> Exercise: Using the records below, repeat exactly the lines from the one holding "ATOM 18 N N" through the one holding "ATOM 25 N N", both ends included, and no others.

** Opening Supplied data block **

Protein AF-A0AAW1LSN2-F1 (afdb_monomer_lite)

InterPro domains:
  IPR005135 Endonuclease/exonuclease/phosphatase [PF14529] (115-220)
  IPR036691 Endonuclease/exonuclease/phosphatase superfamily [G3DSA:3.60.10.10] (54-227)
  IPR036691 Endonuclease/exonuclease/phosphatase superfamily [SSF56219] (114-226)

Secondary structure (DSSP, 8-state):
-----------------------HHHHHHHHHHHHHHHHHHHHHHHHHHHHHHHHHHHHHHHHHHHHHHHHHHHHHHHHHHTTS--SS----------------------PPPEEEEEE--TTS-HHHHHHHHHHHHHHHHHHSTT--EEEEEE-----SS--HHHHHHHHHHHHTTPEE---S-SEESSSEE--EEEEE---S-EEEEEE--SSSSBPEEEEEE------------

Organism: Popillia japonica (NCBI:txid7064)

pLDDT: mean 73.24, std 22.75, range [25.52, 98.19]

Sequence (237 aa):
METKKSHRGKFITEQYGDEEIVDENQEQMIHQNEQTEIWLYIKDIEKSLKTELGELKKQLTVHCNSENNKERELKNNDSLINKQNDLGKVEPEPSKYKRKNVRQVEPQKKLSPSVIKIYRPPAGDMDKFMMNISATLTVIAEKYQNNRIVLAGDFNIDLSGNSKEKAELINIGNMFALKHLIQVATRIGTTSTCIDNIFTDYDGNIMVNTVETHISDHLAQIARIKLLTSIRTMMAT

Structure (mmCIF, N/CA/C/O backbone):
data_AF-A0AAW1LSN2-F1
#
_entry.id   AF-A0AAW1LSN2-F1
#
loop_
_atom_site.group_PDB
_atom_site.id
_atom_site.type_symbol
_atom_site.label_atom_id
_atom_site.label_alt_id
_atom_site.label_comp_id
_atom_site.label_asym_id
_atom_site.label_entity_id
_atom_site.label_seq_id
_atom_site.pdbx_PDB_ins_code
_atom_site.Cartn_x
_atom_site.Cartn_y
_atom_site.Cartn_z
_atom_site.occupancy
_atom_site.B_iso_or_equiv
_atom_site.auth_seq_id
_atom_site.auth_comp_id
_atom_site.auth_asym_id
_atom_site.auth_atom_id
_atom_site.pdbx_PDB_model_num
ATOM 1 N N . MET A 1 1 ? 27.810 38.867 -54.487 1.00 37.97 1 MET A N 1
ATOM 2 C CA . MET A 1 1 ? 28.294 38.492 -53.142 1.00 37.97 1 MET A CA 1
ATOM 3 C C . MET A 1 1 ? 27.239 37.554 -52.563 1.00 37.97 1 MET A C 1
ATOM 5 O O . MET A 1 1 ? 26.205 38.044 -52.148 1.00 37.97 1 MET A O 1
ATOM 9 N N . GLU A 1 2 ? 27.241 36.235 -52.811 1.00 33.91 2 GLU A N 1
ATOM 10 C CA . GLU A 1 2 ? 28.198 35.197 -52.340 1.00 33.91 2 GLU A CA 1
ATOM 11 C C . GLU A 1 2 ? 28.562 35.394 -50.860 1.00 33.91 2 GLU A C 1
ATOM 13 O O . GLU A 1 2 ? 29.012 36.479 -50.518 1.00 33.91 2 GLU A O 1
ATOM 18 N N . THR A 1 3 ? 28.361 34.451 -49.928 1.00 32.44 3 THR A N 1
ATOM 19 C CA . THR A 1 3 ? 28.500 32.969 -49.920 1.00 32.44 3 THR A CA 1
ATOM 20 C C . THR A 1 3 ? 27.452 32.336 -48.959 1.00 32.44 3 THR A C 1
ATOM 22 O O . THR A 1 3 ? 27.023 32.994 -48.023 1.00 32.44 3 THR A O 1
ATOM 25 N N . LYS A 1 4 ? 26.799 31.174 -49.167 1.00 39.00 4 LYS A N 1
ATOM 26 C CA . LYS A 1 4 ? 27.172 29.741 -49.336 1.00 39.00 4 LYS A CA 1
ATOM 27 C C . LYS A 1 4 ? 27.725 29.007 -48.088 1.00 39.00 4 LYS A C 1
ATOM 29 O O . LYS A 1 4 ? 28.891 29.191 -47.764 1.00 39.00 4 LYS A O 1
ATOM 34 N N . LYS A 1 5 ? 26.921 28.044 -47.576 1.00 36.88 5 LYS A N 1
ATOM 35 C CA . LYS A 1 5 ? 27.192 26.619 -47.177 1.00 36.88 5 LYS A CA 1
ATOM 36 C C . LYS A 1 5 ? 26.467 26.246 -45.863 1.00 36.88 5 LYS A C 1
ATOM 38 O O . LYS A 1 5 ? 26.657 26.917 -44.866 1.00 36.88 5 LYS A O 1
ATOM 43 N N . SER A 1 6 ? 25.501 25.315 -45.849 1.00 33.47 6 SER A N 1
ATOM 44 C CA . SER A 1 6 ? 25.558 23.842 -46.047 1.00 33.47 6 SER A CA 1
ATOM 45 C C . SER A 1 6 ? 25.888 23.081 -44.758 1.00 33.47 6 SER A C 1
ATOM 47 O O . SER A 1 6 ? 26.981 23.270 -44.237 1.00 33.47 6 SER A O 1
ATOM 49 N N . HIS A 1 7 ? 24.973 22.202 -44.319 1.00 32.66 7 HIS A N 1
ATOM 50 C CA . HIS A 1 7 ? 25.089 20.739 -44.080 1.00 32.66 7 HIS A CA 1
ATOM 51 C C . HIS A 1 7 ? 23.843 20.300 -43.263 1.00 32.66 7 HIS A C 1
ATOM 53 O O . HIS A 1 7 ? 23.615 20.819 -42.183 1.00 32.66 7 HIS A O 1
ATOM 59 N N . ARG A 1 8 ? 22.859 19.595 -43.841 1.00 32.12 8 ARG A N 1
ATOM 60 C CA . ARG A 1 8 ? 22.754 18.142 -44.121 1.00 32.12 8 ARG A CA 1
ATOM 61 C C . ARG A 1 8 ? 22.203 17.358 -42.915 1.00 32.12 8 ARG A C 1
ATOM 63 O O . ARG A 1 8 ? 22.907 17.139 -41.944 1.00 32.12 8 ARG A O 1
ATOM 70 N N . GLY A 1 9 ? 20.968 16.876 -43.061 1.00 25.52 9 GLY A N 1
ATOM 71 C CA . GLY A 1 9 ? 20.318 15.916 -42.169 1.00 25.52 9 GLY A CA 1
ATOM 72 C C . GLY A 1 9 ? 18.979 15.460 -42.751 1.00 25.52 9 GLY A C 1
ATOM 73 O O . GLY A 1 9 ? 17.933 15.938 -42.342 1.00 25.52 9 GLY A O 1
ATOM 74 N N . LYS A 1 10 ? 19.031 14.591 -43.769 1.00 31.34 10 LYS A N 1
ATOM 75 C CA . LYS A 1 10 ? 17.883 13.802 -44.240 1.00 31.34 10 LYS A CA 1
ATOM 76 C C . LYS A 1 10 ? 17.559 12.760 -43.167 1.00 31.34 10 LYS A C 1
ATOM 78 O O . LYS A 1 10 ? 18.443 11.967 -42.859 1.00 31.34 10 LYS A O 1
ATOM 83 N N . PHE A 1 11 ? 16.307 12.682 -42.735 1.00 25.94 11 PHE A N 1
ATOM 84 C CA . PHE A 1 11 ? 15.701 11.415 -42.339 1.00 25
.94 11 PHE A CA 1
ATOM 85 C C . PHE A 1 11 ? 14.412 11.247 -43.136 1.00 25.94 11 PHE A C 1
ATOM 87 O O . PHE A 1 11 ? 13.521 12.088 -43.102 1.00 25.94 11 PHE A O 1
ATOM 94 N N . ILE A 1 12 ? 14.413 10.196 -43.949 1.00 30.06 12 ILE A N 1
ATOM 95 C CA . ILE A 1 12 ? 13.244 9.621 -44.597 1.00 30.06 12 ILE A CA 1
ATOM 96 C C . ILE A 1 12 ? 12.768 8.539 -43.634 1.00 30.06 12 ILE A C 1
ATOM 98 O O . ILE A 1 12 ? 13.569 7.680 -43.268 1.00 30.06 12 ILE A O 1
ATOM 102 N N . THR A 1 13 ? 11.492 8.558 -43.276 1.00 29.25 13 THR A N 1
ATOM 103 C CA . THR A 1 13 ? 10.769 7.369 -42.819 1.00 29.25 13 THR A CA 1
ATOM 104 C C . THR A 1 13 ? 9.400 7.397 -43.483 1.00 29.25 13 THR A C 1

** Closing Supplied data block **

> Task response:
ATOM 18 N N . THR A 1 3 ? 28.361 34.451 -49.928 1.00 32.44 3 THR A N 1
ATOM 19 C CA . THR A 1 3 ? 28.500 32.969 -49.920 1.00 32.44 3 THR A CA 1
ATOM 20 C C . THR A 1 3 ? 27.452 32.336 -48.959 1.00 32.44 3 THR A C 1
ATOM 22 O O . THR A 1 3 ? 27.023 32.994 -48.023 1.00 32.44 3 THR A O 1
ATOM 25 N N . LYS A 1 4 ? 26.799 31.174 -49.167 1.00 39.00 4 LYS A N 1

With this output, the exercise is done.